**Assignment**
After locating "ATOM 41 C C" in the listing below, copy that line and each one after it exactly, ending with the line that has "ATOM 55 N N".

**Provided entries**

***

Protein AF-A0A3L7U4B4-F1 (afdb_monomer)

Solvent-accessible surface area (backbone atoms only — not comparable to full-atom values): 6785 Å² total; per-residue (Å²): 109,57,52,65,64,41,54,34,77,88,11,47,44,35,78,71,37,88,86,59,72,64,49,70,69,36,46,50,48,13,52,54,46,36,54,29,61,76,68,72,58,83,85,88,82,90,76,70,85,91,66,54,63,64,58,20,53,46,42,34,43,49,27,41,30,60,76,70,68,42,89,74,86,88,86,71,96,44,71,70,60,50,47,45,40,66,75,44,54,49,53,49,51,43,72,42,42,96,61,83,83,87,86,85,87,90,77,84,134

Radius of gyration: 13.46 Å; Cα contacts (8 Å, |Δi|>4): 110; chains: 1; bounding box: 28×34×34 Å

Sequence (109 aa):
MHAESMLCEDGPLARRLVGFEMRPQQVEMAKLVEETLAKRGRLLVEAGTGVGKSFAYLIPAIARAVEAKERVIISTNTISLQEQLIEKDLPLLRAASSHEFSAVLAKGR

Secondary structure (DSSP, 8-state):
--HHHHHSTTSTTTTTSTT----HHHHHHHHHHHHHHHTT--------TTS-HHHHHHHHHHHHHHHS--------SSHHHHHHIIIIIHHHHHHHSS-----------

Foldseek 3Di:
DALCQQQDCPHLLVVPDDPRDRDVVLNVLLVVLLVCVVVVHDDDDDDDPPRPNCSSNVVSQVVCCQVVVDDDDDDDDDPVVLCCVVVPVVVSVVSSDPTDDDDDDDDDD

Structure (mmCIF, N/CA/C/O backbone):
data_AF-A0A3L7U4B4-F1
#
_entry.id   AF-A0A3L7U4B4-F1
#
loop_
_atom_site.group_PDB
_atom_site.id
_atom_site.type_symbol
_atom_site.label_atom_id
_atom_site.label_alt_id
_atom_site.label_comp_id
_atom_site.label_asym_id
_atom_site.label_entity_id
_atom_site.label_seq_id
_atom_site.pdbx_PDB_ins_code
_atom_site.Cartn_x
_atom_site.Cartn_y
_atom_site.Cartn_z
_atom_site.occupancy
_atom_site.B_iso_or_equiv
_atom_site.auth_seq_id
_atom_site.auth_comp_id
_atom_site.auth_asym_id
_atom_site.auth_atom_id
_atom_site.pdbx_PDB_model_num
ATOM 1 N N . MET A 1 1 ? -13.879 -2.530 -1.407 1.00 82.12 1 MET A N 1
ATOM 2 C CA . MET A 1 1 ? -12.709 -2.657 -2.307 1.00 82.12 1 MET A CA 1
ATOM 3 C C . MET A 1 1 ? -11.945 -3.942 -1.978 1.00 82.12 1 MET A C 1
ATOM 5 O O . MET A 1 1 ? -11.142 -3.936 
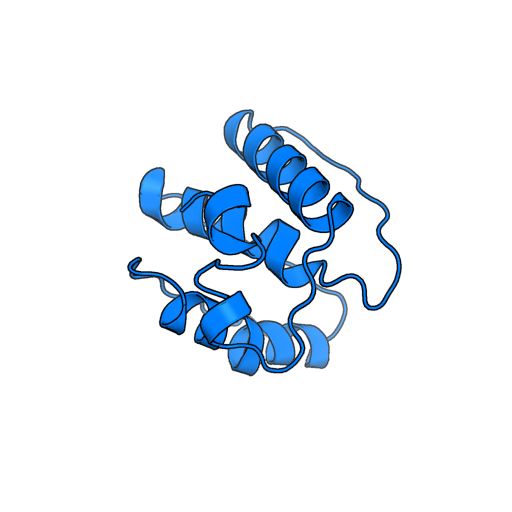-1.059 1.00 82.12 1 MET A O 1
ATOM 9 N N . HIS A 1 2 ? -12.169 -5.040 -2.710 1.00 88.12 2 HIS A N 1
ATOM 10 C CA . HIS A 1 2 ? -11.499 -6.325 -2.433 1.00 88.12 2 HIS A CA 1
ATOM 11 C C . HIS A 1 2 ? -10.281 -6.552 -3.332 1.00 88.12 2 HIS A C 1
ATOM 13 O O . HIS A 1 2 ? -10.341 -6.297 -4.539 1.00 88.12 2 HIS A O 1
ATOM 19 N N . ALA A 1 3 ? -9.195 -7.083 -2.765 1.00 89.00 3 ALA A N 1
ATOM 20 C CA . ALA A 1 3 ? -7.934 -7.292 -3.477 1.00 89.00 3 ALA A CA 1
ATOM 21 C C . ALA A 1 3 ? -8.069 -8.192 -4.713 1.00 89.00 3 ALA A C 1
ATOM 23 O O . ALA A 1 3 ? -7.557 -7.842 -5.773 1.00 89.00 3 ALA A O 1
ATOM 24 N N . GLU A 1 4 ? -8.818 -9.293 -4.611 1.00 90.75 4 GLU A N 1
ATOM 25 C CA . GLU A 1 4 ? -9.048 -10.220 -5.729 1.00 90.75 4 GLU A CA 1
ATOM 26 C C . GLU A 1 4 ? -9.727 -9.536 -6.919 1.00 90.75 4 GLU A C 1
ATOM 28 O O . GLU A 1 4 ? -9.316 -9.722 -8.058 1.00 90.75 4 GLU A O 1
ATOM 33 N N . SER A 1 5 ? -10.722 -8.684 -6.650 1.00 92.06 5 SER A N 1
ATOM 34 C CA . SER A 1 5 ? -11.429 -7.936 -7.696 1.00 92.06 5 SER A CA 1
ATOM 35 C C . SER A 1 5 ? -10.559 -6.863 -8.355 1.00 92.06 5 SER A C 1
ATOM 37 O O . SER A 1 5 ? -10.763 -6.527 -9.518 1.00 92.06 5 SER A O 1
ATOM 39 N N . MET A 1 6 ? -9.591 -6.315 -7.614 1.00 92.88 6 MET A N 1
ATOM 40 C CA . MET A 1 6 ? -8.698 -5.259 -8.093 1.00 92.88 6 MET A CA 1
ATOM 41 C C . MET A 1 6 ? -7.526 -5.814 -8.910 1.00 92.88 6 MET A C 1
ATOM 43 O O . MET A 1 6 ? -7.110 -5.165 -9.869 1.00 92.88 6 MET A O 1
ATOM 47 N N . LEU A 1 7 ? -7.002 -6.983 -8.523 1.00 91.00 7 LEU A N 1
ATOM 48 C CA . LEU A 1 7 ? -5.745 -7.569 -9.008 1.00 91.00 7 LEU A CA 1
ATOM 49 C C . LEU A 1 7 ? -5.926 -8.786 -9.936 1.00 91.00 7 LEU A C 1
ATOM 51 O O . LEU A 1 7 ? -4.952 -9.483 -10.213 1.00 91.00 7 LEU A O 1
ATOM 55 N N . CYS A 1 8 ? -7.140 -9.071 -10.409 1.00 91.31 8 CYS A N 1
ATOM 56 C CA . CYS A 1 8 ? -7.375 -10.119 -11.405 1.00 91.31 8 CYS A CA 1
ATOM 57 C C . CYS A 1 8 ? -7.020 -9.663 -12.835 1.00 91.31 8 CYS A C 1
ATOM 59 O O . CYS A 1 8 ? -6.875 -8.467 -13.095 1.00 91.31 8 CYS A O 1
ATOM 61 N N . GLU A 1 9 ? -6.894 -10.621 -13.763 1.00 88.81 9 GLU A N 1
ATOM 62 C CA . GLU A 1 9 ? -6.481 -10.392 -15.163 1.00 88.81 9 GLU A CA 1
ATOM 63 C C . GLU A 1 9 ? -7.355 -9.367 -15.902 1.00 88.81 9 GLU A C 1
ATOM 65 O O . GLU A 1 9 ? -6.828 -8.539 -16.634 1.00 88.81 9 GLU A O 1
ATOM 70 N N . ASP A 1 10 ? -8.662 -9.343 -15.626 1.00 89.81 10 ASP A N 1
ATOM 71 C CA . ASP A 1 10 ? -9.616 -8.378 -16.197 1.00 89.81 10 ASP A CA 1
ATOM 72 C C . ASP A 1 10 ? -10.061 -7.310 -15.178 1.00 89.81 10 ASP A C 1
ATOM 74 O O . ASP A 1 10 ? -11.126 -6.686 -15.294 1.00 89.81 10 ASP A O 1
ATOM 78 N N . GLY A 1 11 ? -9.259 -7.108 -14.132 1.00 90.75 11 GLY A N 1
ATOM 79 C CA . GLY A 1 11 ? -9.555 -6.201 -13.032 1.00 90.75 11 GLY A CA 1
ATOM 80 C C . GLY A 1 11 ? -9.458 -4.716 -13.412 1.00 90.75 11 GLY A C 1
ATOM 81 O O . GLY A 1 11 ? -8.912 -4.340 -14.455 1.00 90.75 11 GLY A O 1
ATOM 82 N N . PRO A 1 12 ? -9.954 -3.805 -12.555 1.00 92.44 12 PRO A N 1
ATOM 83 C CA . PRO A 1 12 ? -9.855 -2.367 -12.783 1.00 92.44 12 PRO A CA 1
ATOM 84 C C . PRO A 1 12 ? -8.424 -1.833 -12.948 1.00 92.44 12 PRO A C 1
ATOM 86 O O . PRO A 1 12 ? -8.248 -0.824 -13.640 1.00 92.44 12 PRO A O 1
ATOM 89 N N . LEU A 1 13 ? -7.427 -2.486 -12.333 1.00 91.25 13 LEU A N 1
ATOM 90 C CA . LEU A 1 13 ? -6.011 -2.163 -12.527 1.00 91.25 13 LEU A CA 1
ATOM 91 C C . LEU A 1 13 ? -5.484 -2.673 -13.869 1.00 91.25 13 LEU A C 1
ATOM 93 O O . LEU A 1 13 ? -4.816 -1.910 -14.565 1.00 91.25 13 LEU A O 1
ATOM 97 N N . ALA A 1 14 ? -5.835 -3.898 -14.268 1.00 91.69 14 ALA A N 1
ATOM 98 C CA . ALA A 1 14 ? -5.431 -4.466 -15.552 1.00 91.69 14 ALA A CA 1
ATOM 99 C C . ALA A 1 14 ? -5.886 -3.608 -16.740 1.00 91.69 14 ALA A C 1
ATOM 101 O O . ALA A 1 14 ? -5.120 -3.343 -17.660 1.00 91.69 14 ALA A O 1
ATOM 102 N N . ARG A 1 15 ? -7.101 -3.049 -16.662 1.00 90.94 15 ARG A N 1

***

**Task result**
ATOM 41 C C . MET A 1 6 ? -7.526 -5.814 -8.910 1.00 92.88 6 MET A C 1
ATOM 43 O O . MET A 1 6 ? -7.110 -5.165 -9.869 1.00 92.88 6 MET A O 1
ATOM 47 N N . LEU A 1 7 ? -7.002 -6.983 -8.523 1.00 91.00 7 LEU A N 1
ATOM 48 C CA . LEU A 1 7 ? -5.745 -7.569 -9.008 1.00 91.00 7 LEU A CA 1
ATOM 49 C C . LEU A 1 7 ? -5.926 -8.786 -9.936 1.00 91.00 7 LEU A C 1
ATOM 51 O O . LEU A 1 7 ? -4.952 -9.483 -10.213 1.00 91.00 7 LEU A O 1
ATOM 55 N N . CYS A 1 8 ? -7.140 -9.071 -10.409 1.00 91.31 8 CYS A N 1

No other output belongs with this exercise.